_Problem requirements:_
Ignoring pictures, transcribe exactly the lines between the one containing "ATOM 208 C CA" and the end of the material, both included.
(Material supplied Opens)
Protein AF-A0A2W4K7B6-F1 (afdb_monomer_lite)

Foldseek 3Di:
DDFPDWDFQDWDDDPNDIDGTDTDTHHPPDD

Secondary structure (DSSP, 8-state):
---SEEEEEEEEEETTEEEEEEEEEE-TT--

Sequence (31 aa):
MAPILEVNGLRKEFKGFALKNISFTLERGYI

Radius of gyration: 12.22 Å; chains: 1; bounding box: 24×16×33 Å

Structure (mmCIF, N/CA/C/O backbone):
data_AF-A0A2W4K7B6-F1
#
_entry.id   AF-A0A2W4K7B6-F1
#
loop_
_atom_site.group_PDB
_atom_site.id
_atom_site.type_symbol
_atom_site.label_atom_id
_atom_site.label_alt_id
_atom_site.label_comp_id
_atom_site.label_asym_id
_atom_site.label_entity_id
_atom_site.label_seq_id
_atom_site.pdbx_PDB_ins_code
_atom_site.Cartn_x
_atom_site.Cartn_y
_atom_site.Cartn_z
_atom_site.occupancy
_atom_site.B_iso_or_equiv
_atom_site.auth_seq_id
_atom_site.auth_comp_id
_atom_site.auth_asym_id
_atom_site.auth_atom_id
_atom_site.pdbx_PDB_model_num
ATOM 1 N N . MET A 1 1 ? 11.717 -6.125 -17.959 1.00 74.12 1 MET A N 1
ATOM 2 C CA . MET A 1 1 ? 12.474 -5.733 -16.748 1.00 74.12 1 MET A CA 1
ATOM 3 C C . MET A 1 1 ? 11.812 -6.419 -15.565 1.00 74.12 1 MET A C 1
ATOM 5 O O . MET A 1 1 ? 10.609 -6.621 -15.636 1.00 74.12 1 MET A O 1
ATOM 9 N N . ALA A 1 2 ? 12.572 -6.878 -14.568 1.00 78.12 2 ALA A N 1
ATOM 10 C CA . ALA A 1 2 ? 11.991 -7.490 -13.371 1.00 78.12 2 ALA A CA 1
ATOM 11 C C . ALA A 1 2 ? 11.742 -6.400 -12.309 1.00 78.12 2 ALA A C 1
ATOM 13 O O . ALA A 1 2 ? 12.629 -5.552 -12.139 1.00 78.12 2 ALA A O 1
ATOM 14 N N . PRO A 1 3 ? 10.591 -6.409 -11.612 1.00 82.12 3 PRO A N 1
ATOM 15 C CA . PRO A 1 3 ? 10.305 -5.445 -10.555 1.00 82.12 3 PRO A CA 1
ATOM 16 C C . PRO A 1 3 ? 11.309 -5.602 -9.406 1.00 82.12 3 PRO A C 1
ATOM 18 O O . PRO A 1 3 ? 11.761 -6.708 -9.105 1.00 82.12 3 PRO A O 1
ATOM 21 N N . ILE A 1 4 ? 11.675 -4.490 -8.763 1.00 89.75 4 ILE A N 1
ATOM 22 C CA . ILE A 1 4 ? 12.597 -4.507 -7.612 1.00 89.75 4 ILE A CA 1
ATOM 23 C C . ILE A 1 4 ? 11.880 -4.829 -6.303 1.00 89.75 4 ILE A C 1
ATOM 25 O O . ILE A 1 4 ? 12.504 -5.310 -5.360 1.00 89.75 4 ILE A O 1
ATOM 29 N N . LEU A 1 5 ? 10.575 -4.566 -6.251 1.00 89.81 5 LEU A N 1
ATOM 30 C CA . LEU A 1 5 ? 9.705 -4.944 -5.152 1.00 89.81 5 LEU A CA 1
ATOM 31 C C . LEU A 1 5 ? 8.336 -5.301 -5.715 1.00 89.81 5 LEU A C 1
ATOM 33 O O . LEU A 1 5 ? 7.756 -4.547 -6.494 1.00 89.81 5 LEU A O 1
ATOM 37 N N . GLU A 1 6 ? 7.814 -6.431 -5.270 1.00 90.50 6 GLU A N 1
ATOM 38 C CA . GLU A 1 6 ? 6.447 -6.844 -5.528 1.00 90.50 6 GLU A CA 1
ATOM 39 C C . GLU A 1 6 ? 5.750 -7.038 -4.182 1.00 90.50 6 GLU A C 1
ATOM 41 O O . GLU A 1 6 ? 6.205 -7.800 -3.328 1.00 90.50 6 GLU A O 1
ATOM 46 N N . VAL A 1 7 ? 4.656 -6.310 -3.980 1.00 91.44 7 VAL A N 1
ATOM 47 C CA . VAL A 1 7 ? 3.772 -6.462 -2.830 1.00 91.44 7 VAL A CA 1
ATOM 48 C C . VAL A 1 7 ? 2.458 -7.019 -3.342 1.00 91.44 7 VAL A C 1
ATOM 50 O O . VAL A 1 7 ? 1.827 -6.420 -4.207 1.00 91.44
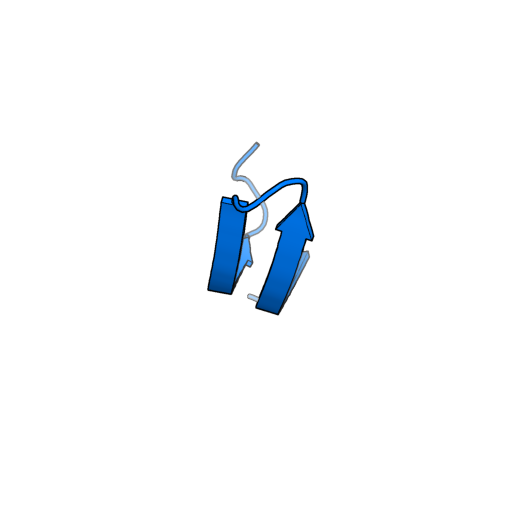 7 VAL A O 1
ATOM 53 N N . ASN A 1 8 ? 2.031 -8.148 -2.782 1.00 91.50 8 ASN A N 1
ATOM 54 C CA . ASN A 1 8 ? 0.783 -8.805 -3.140 1.00 91.50 8 ASN A CA 1
ATOM 55 C C . ASN A 1 8 ? -0.043 -9.085 -1.886 1.00 91.50 8 ASN A C 1
ATOM 57 O O . ASN A 1 8 ? 0.425 -9.747 -0.961 1.00 91.50 8 ASN A O 1
ATOM 61 N N . GLY A 1 9 ? -1.280 -8.584 -1.858 1.00 88.44 9 GLY A N 1
ATOM 62 C CA . GLY A 1 9 ? -2.243 -8.903 -0.806 1.00 88.44 9 GLY A CA 1
ATOM 63 C C . GLY A 
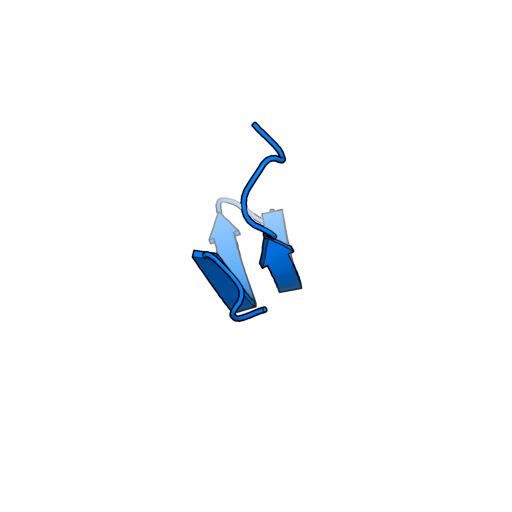1 9 ? -1.838 -8.410 0.584 1.00 88.44 9 GLY A C 1
ATOM 64 O O . GLY A 1 9 ? -2.169 -9.049 1.584 1.00 88.44 9 GLY A O 1
ATOM 65 N N . LEU A 1 10 ? -1.131 -7.277 0.676 1.00 90.62 10 LEU A N 1
ATOM 66 C CA . LEU A 1 10 ? -0.710 -6.717 1.955 1.00 90.62 10 LEU A CA 1
ATOM 67 C C . LEU A 1 10 ? -1.941 -6.390 2.801 1.00 90.62 10 LEU A C 1
ATOM 69 O O . LEU A 1 10 ? -2.753 -5.519 2.465 1.00 90.62 10 LEU A O 1
ATOM 73 N N . ARG A 1 11 ? -2.046 -7.093 3.929 1.00 91.19 11 ARG A N 1
ATOM 74 C CA . ARG A 1 11 ? -3.045 -6.859 4.962 1.00 9
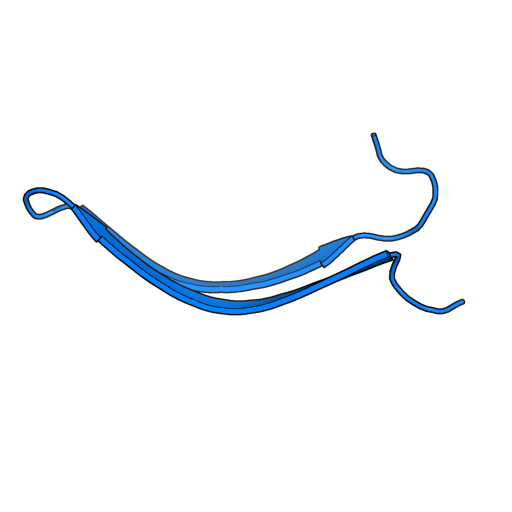1.19 11 ARG A CA 1
ATOM 75 C C . ARG A 1 11 ? -2.349 -6.486 6.258 1.00 91.19 11 ARG A C 1
ATOM 77 O O . ARG A 1 11 ? -1.480 -7.210 6.734 1.00 91.19 11 ARG A O 1
ATOM 84 N N . LYS A 1 12 ? -2.756 -5.369 6.851 1.00 91.31 12 LYS A N 1
ATOM 85 C CA . LYS A 1 12 ? -2.282 -4.962 8.174 1.00 91.31 12 LYS A CA 1
ATOM 86 C C . LYS A 1 12 ? -3.410 -4.327 8.951 1.00 91.31 12 LYS A C 1
ATOM 88 O O . LYS A 1 12 ? -4.062 -3.426 8.441 1.00 91.31 12 LYS A O 1
ATOM 93 N N . GLU A 1 13 ? -3.599 -4.779 10.181 1.00 91.75 13 GLU A N 1
ATOM 94 C CA . GLU A 1 13 ? -4.562 -4.208 11.115 1.00 91.75 13 GLU A CA 1
ATOM 95 C C . GLU A 1 13 ? -3.830 -3.505 12.251 1.00 91.75 13 GLU A C 1
ATOM 97 O O . GLU A 1 13 ? -2.874 -4.027 12.826 1.00 91.75 13 GLU A O 1
ATOM 102 N N . PHE A 1 14 ? -4.271 -2.290 12.556 1.00 90.81 14 PHE A N 1
ATOM 103 C CA . PHE A 1 14 ? -3.760 -1.498 13.659 1.00 90.81 14 PHE A CA 1
ATOM 104 C C . PHE A 1 14 ? -4.865 -0.605 14.224 1.00 90.81 14 PHE A C 1
ATOM 106 O O . PHE A 1 14 ? -5.341 0.293 13.541 1.00 90.81 14 PHE A O 1
ATOM 113 N N . LYS A 1 15 ? -5.257 -0.832 15.485 1.00 90.00 15 LYS A N 1
ATOM 114 C CA . LYS A 1 15 ? -6.212 0.006 16.244 1.00 90.00 15 LYS A CA 1
ATOM 115 C C . LYS A 1 15 ? -7.480 0.403 15.457 1.00 90.00 15 LYS A C 1
ATOM 117 O O . LYS A 1 15 ? -7.855 1.569 15.43
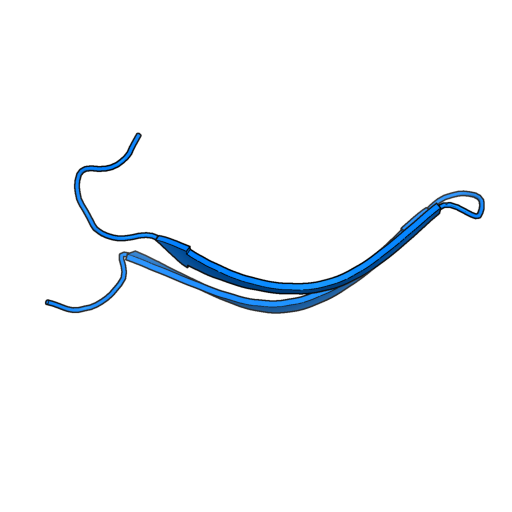0 1.00 90.00 15 LYS A O 1
ATOM 122 N N . GLY A 1 16 ? -8.125 -0.558 14.793 1.00 89.38 16 GLY A N 1
ATOM 123 C CA . GLY A 1 16 ? -9.344 -0.320 14.001 1.00 89.38 16 GLY A CA 1
ATOM 124 C C . GLY A 1 16 ? -9.104 0.210 12.581 1.00 89.38 16 GLY A C 1
ATOM 125 O O . GLY A 1 16 ? -10.038 0.266 11.787 1.00 89.38 16 GLY A O 1
ATOM 126 N N . PHE A 1 17 ? -7.862 0.533 12.223 1.00 88.25 17 PHE A N 1
ATOM 127 C CA . PHE A 1 17 ? -7.451 0.808 10.853 1.00 88.25 17 PHE A CA 1
ATOM 128 C C . PHE A 1 17 ? -6.944 -0.471 10.187 1.00 88.25 17 PHE A C 1
ATOM 130 O O . PHE A 1 17 ? -6.219 -1.258 10.799 1.00 88.25 17 PHE A O 1
ATOM 137 N N . ALA A 1 18 ? -7.307 -0.671 8.921 1.00 90.00 18 ALA A N 1
ATOM 138 C CA . ALA A 1 18 ? -6.873 -1.820 8.147 1.00 90.00 18 ALA A CA 1
ATOM 139 C C . ALA A 1 18 ? -6.365 -1.383 6.770 1.00 90.00 18 ALA A C 1
ATOM 141 O O . ALA A 1 18 ? -7.122 -0.821 5.980 1.00 90.00 18 ALA A O 1
ATOM 142 N N . LEU A 1 19 ? -5.112 -1.718 6.456 1.00 88.31 19 LEU A N 1
ATO
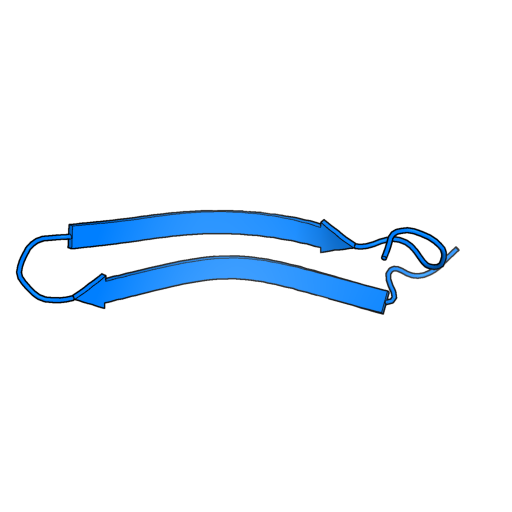M 143 C CA . LEU A 1 19 ? -4.674 -1.848 5.070 1.00 88.31 19 LEU A CA 1
ATOM 144 C C . LEU A 1 19 ? -5.256 -3.163 4.567 1.00 88.31 19 LEU A C 1
ATOM 146 O O . LEU A 1 19 ? -4.954 -4.224 5.119 1.00 88.31 19 LEU A O 1
ATOM 150 N N . LYS A 1 20 ? -6.148 -3.085 3.581 1.00 87.94 20 LYS A N 1
ATOM 151 C CA . LYS A 1 20 ? -6.863 -4.243 3.047 1.00 87.94 20 LYS A CA 1
ATOM 152 C C . LYS A 1 20 ? -6.409 -4.503 1.623 1.00 87.94 20 LYS A C 1
ATOM 154 O O . LYS A 1 20 ? -6.747 -3.739 0.728 1.00 87.94 20 LYS A O 1
ATOM 159 N N . ASN A 1 21 ? -5.715 -5.622 1.442 1.00 89.62 21 ASN A N 1
ATOM 160 C CA . ASN A 1 21 ? -5.436 -6.205 0.137 1.00 89.62 21 ASN A CA 1
ATOM 161 C C . ASN A 1 21 ? -4.705 -5.251 -0.821 1.00 89.62 21 ASN A C 1
ATOM 163 O O . ASN A 1 21 ? -5.106 -5.081 -1.970 1.00 89.62 21 ASN A O 1
ATOM 167 N N . ILE A 1 22 ? -3.652 -4.600 -0.325 1.00 91.12 22 ILE A N 1
ATOM 168 C CA . ILE A 1 22 ? -2.836 -3.716 -1.156 1.00 91.12 22 ILE A CA 1
ATOM 169 C C . ILE A 1 22 ? -1.870 -4.562 -1.979 1.00 91.12 22 ILE A C 1
ATOM 171 O O . ILE A 1 22 ? -1.092 -5.337 -1.419 1.00 91.12 22 ILE A O 1
ATOM 175 N N . SER A 1 23 ? -1.900 -4.366 -3.294 1.00 92.00 23 SER A N 1
ATOM 176 C CA . SER A 1 23 ? -0.949 -4.962 -4.225 1.00 92.00 23 SER A CA 1
ATOM 177 C C . SER A 1 23 ? -0.342 -3.876 -5.105 1.00 92.00 23 SER A C 1
ATOM 179 O O . SER A 1 23 ? -1.076 -3.060 -5.663 1.00 92.00 23 SER A O 1
ATOM 181 N N . PHE A 1 24 ? 0.985 -3.846 -5.213 1.00 91.62 24 PHE A N 1
ATOM 182 C CA . PHE A 1 24 ? 1.704 -2.941 -6.108 1.00 91.62 24 PHE A CA 1
ATOM 183 C C . PHE A 1 24 ? 3.087 -3.490 -6.460 1.00 91.62 24 PHE A C 1
ATOM 185 O O . PHE A 1 24 ? 3.676 -4.280 -5.721 1.00 91.62 24 PHE A O 1
ATOM 192 N N . THR A 1 25 ? 3.619 -3.020 -7.581 1.00 91.50 25 THR A N 1
ATOM 193 C CA . THR A 1 25 ? 4.962 -3.336 -8.067 1.00 91.50 25 THR A CA 1
ATOM 194 C C . THR A 1 25 ? 5.779 -2.055 -8.156 1.00 91.50 25 THR A C 1
ATOM 196 O O . THR A 1 25 ? 5.284 -1.029 -8.623 1.00 91.50 25 THR A O 1
ATOM 199 N N . LEU A 1 26 ? 7.030 -2.105 -7.705 1.00 90.44 26 LEU A N 1
ATOM 200 C CA . LEU A 1 26 ? 7.984 -1.011 -7.837 1.00 90.44 26 LEU A CA 1
ATOM 201 C C . LEU A 1 26 ? 9.008 -1.365 -8.915 1.00 90.44 26 LEU A C 1
ATOM 203 O O . LEU A 1 26 ? 9.723 -2.366 -8.809 1.00 90.44 26 LEU A O 1
ATOM 207 N N . GLU A 1 27 ? 9.085 -0.520 -9.938 1.00 89.00 27 GLU A N 1
ATOM 208 C CA . GLU A 1 27 ? 10.075 -0.619 -11.007 1.00 89.00 27 GLU A CA 1
ATOM 209 C C . GLU A 1 27 ? 11.395 0.044 -10.595 1.00 89.00 27 GLU A C 1
ATOM 211 O O . GLU A 1 27 ? 11.435 1.008 -9.824 1.00 89.00 27 GLU A O 1
ATOM 216 N N . ARG A 1 28 ? 12.509 -0.454 -11.137 1.00 81.69 28 ARG A N 1
ATOM 217 C CA . ARG A 1 28 ? 13.830 0.143 -10.907 1.00 81.69 28 ARG A CA 1
ATOM 218 C C . ARG A 1 28 ? 13.869 1.563 -11.491 1.00 81.69 28 ARG A C 1
ATOM 220 O O . ARG A 1 28 ? 13.660 1.729 -12.687 1.00 81.69 28 ARG A O 1
ATOM 227 N N . GLY A 1 29 ? 14.216 2.558 -10.669 1.00 82.19 29 GLY A N 1
ATOM 228 C CA . GLY A 1 29 ? 14.370 3.961 -11.090 1.00 82.19 29 GLY A CA 1
ATOM 229 C C . GLY A 1 29 ? 13.305 4.921 -10.551 1.00 82.19 29 GLY A C 1
ATOM 230 O O . GLY A 1 29 ? 13.451 6.126 -10.726 1.00 82.19 29 GLY A O 1
ATOM 231 N N . TYR A 1 30 ? 12.288 4.407 -9.857 1.00 67.88 30 TYR A N 1
ATOM 232 C CA . TYR A 1 30 ? 11.367 5.202 -9.047 1.00 67.88 30 TYR A CA 1
ATOM 233 C C . TYR A 1 30 ? 11.851 5.172 -7.586 1.00 67.88 30 TYR A C 1
ATOM 235 O O . TYR A 1 30 ? 11.793 4.121 -6.946 1.00 67.88 30 TYR A O 1
ATOM 243 N N . ILE A 1 31 ? 12.386 6.296 -7.090 1.00 62.06 31 ILE A N 1
ATOM 244 C CA . ILE A 1 31 ? 12.702 6.551 -5.670 1.00 62.06 31 ILE A CA 1
ATOM 245 C C . ILE
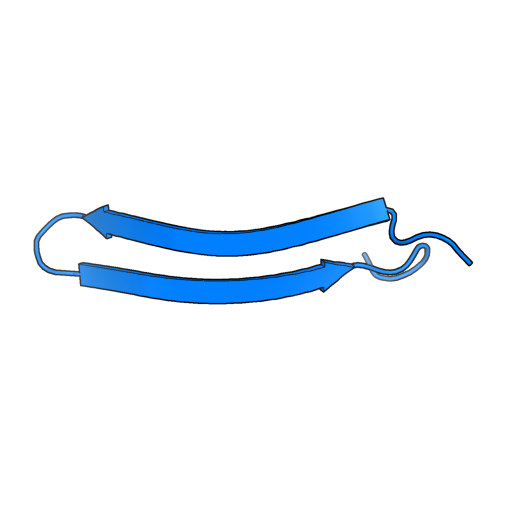 A 1 31 ? 12.009 7.849 -5.271 1.00 62.06 31 ILE A C 1
ATOM 247 O O . ILE A 1 31 ? 12.142 8.821 -6.050 1.00 62.06 31 ILE A O 1
#

pLDDT: mean 86.92, std 7.18, range [62.06, 92.0]
(Material supplied Closes)
_Exercise response:_
ATOM 208 C CA . GLU A 1 27 ? 10.075 -0.619 -11.007 1.00 89.00 27 GLU A CA 1
ATOM 209 C C . GLU A 1 27 ? 11.395 0.044 -10.595 1.00 89.00 27 GLU A C 1
ATOM 211 O O . GLU A 1 27 ? 11.435 1.008 -9.824 1.00 89.00 27 GLU A O 1
ATOM 216 N N . ARG A 1 28 ? 12.509 -0.454 -11.137 1.00 81.69 28 ARG A N 1
ATOM 217 C CA . ARG A 1 28 ? 13.830 0.143 -10.907 1.00 81.69 28 ARG A CA 1
ATOM 218 C C . ARG A 1 28 ? 13.869 1.563 -11.491 1.00 81.69 28 ARG A C 1
ATOM 220 O O . ARG A 1 28 ? 13.660 1.729 -12.687 1.00 81.69 28 ARG A O 1
ATOM 227 N N . GLY A 1 29 ? 14.216 2.558 -10.669 1.00 82.19 29 GLY A N 1
ATOM 228 C CA . GLY A 1 29 ? 14.370 3.961 -11.090 1.00 82.19 29 GLY A CA 1
ATOM 229 C C . GLY A 1 29 ? 13.305 4.921 -10.551 1.00 82.19 29 GLY A C 1
ATOM 230 O O . GLY A 1 29 ? 13.451 6.126 -10.726 1.00 82.19 29 GLY A O 1
ATOM 231 N N . TYR A 1 30 ? 12.288 4.407 -9.857 1.00 67.88 30 TYR A N 1
ATOM 232 C CA . TYR A 1 30 ? 11.367 5.202 -9.047 1.00 67.88 30 TYR A CA 1
ATOM 233 C C . TYR A 1 30 ? 11.851 5.172 -7.586 1.00 67.88 30 TYR A C 1
ATOM 235 O O . TYR A 1 30 ? 11.793 4.121 -6.946 1.00 67.88 30 TYR A O 1
ATOM 243 N N . ILE A 1 31 ? 12.386 6.296 -7.090 1.00 62.06 31 ILE A N 1
ATOM 244 C CA . ILE A 1 31 ? 12.702 6.551 -5.670 1.00 62.06 31 ILE A CA 1
ATOM 245 C C . ILE
 A 1 31 ? 12.009 7.849 -5.271 1.00 62.06 31 ILE A C 1
ATOM 247 O O . ILE A 1 31 ? 12.142 8.821 -6.050 1.00 62.06 31 ILE A O 1
#

pLDDT: mean 86.92, std 7.18, range [62.06, 92.0]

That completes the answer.